Wave conditions were defined based on wave characteristics of the Ulleungdo sea area analyzed in a previous study [27,31]. The design wave was defined as $T_p$ = 7.37 s and $H_s$ = 2.8 m under a water depth of $d$ = 18 m (prototype). Applying a 1/20 Froude scale resulted in $T_p$ = 1.648 s and $H_s$ = 0.14 m under a model depth of $d$ = 0.9 m (

Table 5. Prototype and scaled design wave conditions used for the regular-wave simulations.

Test	${\mathit{H}}_{\mathbf{s}}\left(\mathit{m}\right)$	${\mathit{T}}_{\mathit{p}}\left(\mathit{s}\right)$	$\mathit{d}$
Prototype	2.8	7.37	18
Scaled	0.14	1.648	0.9

). Because overtopping discharge and energy conversion efficiency respond nonlinearly to changes in incident wave period and height, the design wave alone is insufficient to represent performance variations under the full wave spectrum of the target sea area. Therefore, additional regular-wave combinations were considered: T = 6, 7, 8, 9, and 10 s, and Hs = 0.4, 0.8, 1.2, 1.6, 2.0, 2.4, and 2.8 m. By applying these combinations, the nonlinear response characteristics of the OWEC were evaluated across the primary spectral bands of interest.

Overtopping discharge was measured using the FlowTool provided in DualSPHysics. A flow box was defined and extended up to the top elevation corresponding to each reservoir passage height so that only overtopping particles for each level could pass through. The flow box was installed at x = 20 m in the OWEC wake region. By counting particles entering the box over time, instantaneous overtopping discharge and cycle-averaged overtopping discharge were obtained, and OWEC hydraulic performance and energy efficiency were evaluated based on these quantities.

3. Results

This section summarizes results obtained from the two-dimensional numerical model. Section 3.1 compares hydraulic performance (overtopping discharge and energy efficiency) for geometries with varying λ to identify an optimal configuration. Section 3.2 presents a global-state analysis for the selected optimal geometry.

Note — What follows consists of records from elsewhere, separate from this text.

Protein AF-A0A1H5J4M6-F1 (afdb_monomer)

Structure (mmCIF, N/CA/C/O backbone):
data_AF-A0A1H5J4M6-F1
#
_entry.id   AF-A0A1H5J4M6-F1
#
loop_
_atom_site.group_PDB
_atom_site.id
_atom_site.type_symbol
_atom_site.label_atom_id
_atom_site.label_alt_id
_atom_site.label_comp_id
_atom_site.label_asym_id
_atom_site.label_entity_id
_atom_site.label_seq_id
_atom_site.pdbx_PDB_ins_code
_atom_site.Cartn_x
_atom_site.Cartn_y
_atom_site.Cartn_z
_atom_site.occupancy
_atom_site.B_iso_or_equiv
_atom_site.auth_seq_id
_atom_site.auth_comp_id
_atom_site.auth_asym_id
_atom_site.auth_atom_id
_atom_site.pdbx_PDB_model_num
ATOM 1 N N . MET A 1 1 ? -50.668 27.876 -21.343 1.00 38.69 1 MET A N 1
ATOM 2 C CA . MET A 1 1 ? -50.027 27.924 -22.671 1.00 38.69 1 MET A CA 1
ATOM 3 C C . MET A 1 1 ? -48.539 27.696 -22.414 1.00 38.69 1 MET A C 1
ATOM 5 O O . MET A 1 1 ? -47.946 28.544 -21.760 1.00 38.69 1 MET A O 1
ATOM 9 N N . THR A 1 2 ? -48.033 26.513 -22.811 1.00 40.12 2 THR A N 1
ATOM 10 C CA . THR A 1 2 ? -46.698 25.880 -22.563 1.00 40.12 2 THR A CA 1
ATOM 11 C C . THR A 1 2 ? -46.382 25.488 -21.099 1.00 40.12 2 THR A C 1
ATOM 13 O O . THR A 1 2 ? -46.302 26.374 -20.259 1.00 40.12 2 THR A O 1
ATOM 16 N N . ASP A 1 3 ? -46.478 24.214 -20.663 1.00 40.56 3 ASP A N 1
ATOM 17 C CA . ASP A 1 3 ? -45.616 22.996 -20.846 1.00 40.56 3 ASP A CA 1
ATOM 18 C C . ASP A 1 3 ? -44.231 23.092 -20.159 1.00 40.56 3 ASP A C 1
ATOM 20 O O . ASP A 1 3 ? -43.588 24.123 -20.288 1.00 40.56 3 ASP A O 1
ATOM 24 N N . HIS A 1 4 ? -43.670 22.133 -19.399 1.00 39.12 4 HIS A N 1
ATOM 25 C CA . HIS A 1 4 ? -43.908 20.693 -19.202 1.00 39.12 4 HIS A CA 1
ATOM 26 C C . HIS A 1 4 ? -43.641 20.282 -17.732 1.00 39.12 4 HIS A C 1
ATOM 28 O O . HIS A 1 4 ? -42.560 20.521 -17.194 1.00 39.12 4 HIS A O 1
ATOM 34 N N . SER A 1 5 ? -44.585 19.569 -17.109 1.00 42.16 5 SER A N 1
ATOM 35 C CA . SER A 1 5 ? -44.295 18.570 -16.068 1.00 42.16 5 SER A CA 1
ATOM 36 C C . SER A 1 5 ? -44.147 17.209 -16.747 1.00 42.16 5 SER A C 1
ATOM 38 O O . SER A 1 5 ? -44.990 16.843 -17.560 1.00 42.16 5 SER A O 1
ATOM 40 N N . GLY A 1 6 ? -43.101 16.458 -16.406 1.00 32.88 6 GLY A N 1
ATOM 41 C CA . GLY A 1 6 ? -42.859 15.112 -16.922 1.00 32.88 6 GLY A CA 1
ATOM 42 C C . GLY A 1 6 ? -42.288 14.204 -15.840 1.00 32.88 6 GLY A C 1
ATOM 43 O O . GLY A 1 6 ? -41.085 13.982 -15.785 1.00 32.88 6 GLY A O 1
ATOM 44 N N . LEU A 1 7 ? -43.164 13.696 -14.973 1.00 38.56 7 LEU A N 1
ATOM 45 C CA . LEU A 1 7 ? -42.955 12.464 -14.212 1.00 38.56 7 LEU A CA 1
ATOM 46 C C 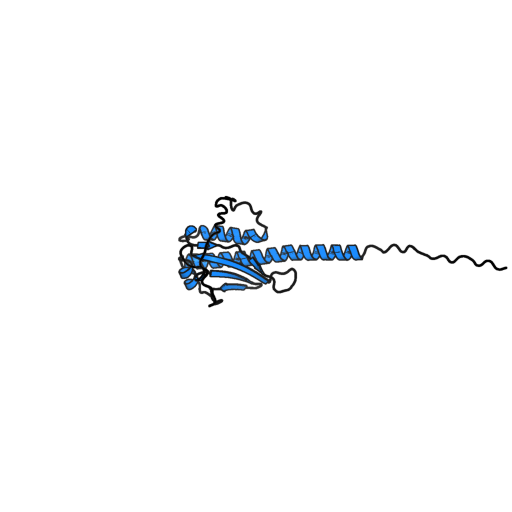. LEU A 1 7 ? -43.625 11.329 -14.994 1.00 38.56 7 LEU A C 1
ATOM 48 O O . LEU A 1 7 ? -44.821 11.402 -15.270 1.00 38.56 7 LEU A O 1
ATOM 52 N N . GLY A 1 8 ? -42.875 10.277 -15.316 1.00 31.27 8 GLY A N 1
ATOM 53 C CA . GLY A 1 8 ? -43.418 9.019 -15.827 1.00 31.27 8 GLY A CA 1
ATOM 54 C C . GLY A 1 8 ? -42.327 7.969 -16.092 1.00 31.27 8 GLY A C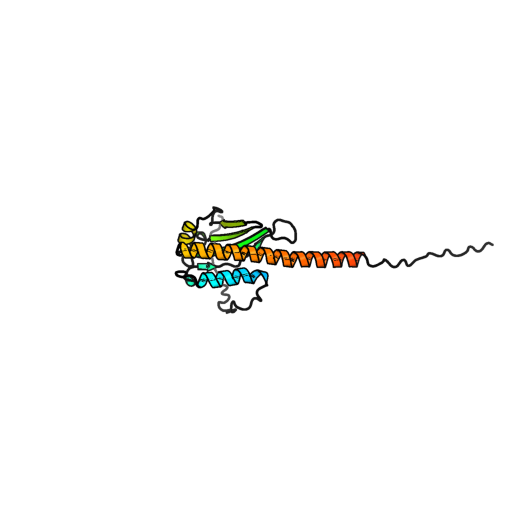 1
ATOM 55 O O . GLY A 1 8 ? -41.215 8.357 -16.435 1.00 31.27 8 GLY A O 1
ATOM 56 N N . PRO A 1 9 ? -42.600 6.665 -15.880 1.00 51.25 9 PRO A N 1
ATOM 57 C CA . PRO A 1 9 ? -41.640 5.701 -15.335 1.00 51.25 9 PRO A CA 1
ATOM 58 C C . PRO A 1 9 ? -41.245 4.570 -16.311 1.00 51.25 9 PRO A C 1
ATOM 60 O O . PRO A 1 9 ? -41.770 4.473 -17.414 1.00 51.25 9 PRO A O 1
ATOM 63 N N . ASN A 1 10 ? -40.396 3.659 -15.810 1.00 31.58 10 ASN A N 1
ATOM 64 C CA . ASN A 1 10 ? -40.065 2.313 -16.312 1.00 31.58 10 ASN A CA 1
ATOM 65 C C . ASN A 1 10 ? -38.931 2.189 -17.345 1.00 31.58 10 ASN A C 1
ATOM 67 O O . ASN A 1 10 ? -39.144 2.267 -18.548 1.00 31.58 10 ASN A O 1
ATOM 71 N N . HIS A 1 11 ? -37.763 1.752 -16.867 1.00 34.88 11 HIS A N 1
ATOM 72 C CA . HIS A 1 11 ? -37.353 0.378 -17.164 1.00 34.88 11 HIS A CA 1
ATOM 73 C C . HIS A 1 11 ? -36.417 -0.156 -16.074 1.00 34.88 11 HIS A C 1
ATOM 75 O O . HIS A 1 11 ? -35.254 0.229 -15.969 1.00 34.88 11 HIS A O 1
ATOM 81 N N . LEU A 1 12 ? -36.948 -1.086 -15.275 1.00 33.56 12 LEU A N 1
ATOM 82 C CA . LEU A 1 12 ? -36.148 -2.142 -14.673 1.00 33.56 12 LEU A CA 1
ATOM 83 C C . LEU A 1 12 ? -35.349 -2.823 -15.790 1.00 33.56 12 LEU A C 1
ATOM 85 O O . LEU A 1 12 ? -35.927 -3.305 -16.765 1.00 33.56 12 LEU A O 1
ATOM 89 N N . THR A 1 13 ? -34.037 -2.911 -15.611 1.00 36.53 13 THR A N 1
ATOM 90 C CA . THR A 1 13 ? -33.296 -4.085 -16.068 1.00 36.53 13 THR A CA 1
ATOM 91 C C . THR A 1 13 ? -32.604 -4.657 -14.846 1.00 36.53 13 THR A C 1
ATOM 93 O O . THR A 1 13 ? -31.490 -4.283 -14.493 1.00 36.53 13 THR A O 1
ATOM 96 N N . THR A 1 14 ? -33.325 -5.551 -14.174 1.00 44.25 14 THR A N 1
ATOM 97 C CA . THR A 1 14 ? -32.723 -6.681 -13.479 1.00 44.25 14 THR A CA 1
ATOM 98 C C . THR A 1 14 ? -31.741 -7.335 -14.444 1.00 44.25 14 THR A C 1
ATOM 100 O O . THR A 1 14 ? -32.149 -7.823 -15.497 1.00 44.25 14 THR A O 1
ATOM 103 N N . ARG A 1 15 ? -30.455 -7.336 -14.101 1.00 32.50 15 ARG A N 1
ATOM 104 C CA . ARG A 1 15 ? -29.523 -8.335 -14.610 1.00 32.50 15 ARG A CA 1
ATOM 105 C C . ARG A 1 15 ? -28.710 -8.855 -13.436 1.00 32.50 15 ARG A C 1
ATOM 107 O O . ARG A 1 15 ? -27.753 -8.229 -13.001 1.00 32.50 15 ARG A O 1
ATOM 114 N N . ASP A 1 16 ? -29.255 -9.939 -12.904 1.00 33.53 16 ASP A N 1
ATOM 115 C CA . ASP A 1 16 ? -28.596 -11.073 -12.272 1.00 33.53 16 ASP A CA 1
ATOM 116 C C . ASP A 1 16 ? -27.488 -10.809 -11.249 1.00 33.53 16 ASP A C 1
ATOM 118 O O . ASP A 1 16 ? -26.338 -10.497 -11.551 1.00 33.53 16 ASP A O 1
ATOM 122 N N . ALA A 1 17 ? -27.868 -11.097 -10.005 1.00 38.84 17 ALA A N 1
ATOM 123 C CA . ALA A 1 17 ? -26.999 -11.744 -9.044 1.00 38.84 17 ALA A CA 1
ATOM 124 C C . ALA A 1 17 ? -26.455 -13.083 -9.588 1.00 38.84 17 ALA A C 1
ATOM 126 O O . ALA A 1 17 ? -27.075 -13.722 -10.434 1.00 38.84 17 ALA A O 1
ATOM 127 N N . ALA A 1 18 ? -25.354 -13.534 -8.985 1.00 39.47 18 ALA A N 1
ATOM 128 C CA . ALA A 1 18 ? -24.809 -14.890 -9.065 1.00 39.47 18 ALA A CA 1
ATOM 129 C C . ALA A 1 18 ? -24.121 -15.279 -10.385 1.00 39.47 18 ALA A C 1
ATOM 131 O O . ALA A 1 18 ? -24.559 -16.145 -11.136 1.00 39.47 18 ALA A O 1
ATOM 132 N N . GLY A 1 19 ? -22.937 -14.705 -10.583 1.00 29.61 19 GLY A N 1
ATOM 133 C CA . GLY A 1 19 ? -21.804 -15.457 -11.104 1.00 29.61 19 GLY A CA 1
ATOM 134 C C . GLY A 1 19 ? -20.759 -15.525 -10.003 1.00 29.61 19 GLY A C 1
ATOM 135 O O . GLY A 1 19 ? -19.922 -14.635 -9.907 1.00 29.61 19 GLY A O 1
ATOM 136 N N . ASP A 1 20 ? -20.878 -16.531 -9.144 1.00 41.69 20 ASP A N 1
ATOM 137 C CA . ASP A 1 20 ? -19.826 -16.994 -8.245 1.00 41.69 20 ASP A CA 1
ATOM 138 C C . ASP A 1 20 ? -18.598 -17.305 -9.114 1.00 41.69 20 ASP A C 1
ATOM 140 O O . ASP A 1 20 ? -18.524 -18.340 -9.777 1.00 41.69 20 ASP A O 1
ATOM 144 N N . VAL A 1 21 ? -17.698 -16.331 -9.250 1.00 39.00 21 VAL A N 1
ATOM 145 C CA . VAL A 1 21 ? -16.369 -16.588 -9.790 1.00 39.00 21 VAL A CA 1
ATOM 146 C C . VAL A 1 21 ? -15.499 -16.731 -8.555 1.00 39.00 21 VAL A C 1
ATOM 148 O O . VAL A 1 21 ? -15.287 -15.718 -7.880 1.00 39.00 21 VAL A O 1
ATOM 151 N N . PRO A 1 22 ? -15.033 -17.941 -8.204 1.00 39.12 22 PRO A N 1
ATOM 152 C CA . PRO A 1 22 ? -14.118 -18.081 -7.087 1.00 39.12 22 PRO A CA 1
ATOM 153 C C . PRO A 1 22 ? -12.945 -17.128 -7.322 1.00 39.12 22 PRO A C 1
ATOM 155 O O . PRO A 1 22 ? -12.322 -17.134 -8.387 1.00 39.12 22 PRO A O 1
ATOM 158 N N . ALA A 1 23 ? -12.656 -16.288 -6.326 1.00 45.06 23 ALA A N 1
ATOM 159 C CA . ALA A 1 23 ? -11.590 -15.284 -6.353 1.00 45.06 23 ALA A CA 1
ATOM 160 C C . ALA A 1 23 ? -10.188 -15.876 -6.628 1.00 45.06 23 ALA A C 1
ATOM 162 O O . ALA A 1 23 ? -9.233 -15.137 -6.845 1.00 45.06 23 ALA A O 1
ATOM 163 N N . ALA A 1 24 ? -10.071 -17.205 -6.666 1.00 39.28 24 ALA A N 1
ATOM 164 C CA . ALA A 1 24 ? -8.833 -17.955 -6.765 1.00 39.28 24 ALA A CA 1
ATOM 165 C C . ALA A 1 24 ? -8.222 -18.073 -8.177 1.00 39.28 24 ALA A C 1
ATOM 167 O O . ALA A 1 24 ? -7.115 -18.592 -8.281 1.00 39.28 24 ALA A O 1
ATOM 168 N N . GLU A 1 25 ? -8.871 -17.631 -9.267 1.00 37.56 25 GLU A N 1
ATOM 169 C CA . GLU A 1 25 ? -8.337 -17.952 -10.609 1.00 37.56 25 GLU A CA 1
ATOM 170 C C . GLU A 1 25 ? -8.506 -16.877 -11.696 1.00 37.56 25 GLU A C 1
ATOM 172 O O . GLU A 1 25 ? -8.607 -17.162 -12.889 1.00 37.56 25 GLU A O 1
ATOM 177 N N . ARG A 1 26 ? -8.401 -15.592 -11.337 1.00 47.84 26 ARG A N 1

3.1. Sensitivity Analysis and Identification of an Optimal Design Variable

3.1.1. Definition of Hydraulic Efficiency

In this study, the hydraulic efficiency ${\eta }_{hyd}$, employed as a performance index for an overtopping-type wave energy converter, is defined as the ratio of the potential-energy flux stored by overtopping the incident wave energy flux per unit width:

$${\eta }_{hyd}={\displaystyle \frac{P_{crest}}{P_{wave}}}$$

(2)

Here, $P_{crest}$ denotes the hydraulic power associated with the potential energy stored by overtopping water. For a multi-level OWEC, $P_{crest}$ is expressed as the sum of potential-energy contributions from overtopping into each reservoir.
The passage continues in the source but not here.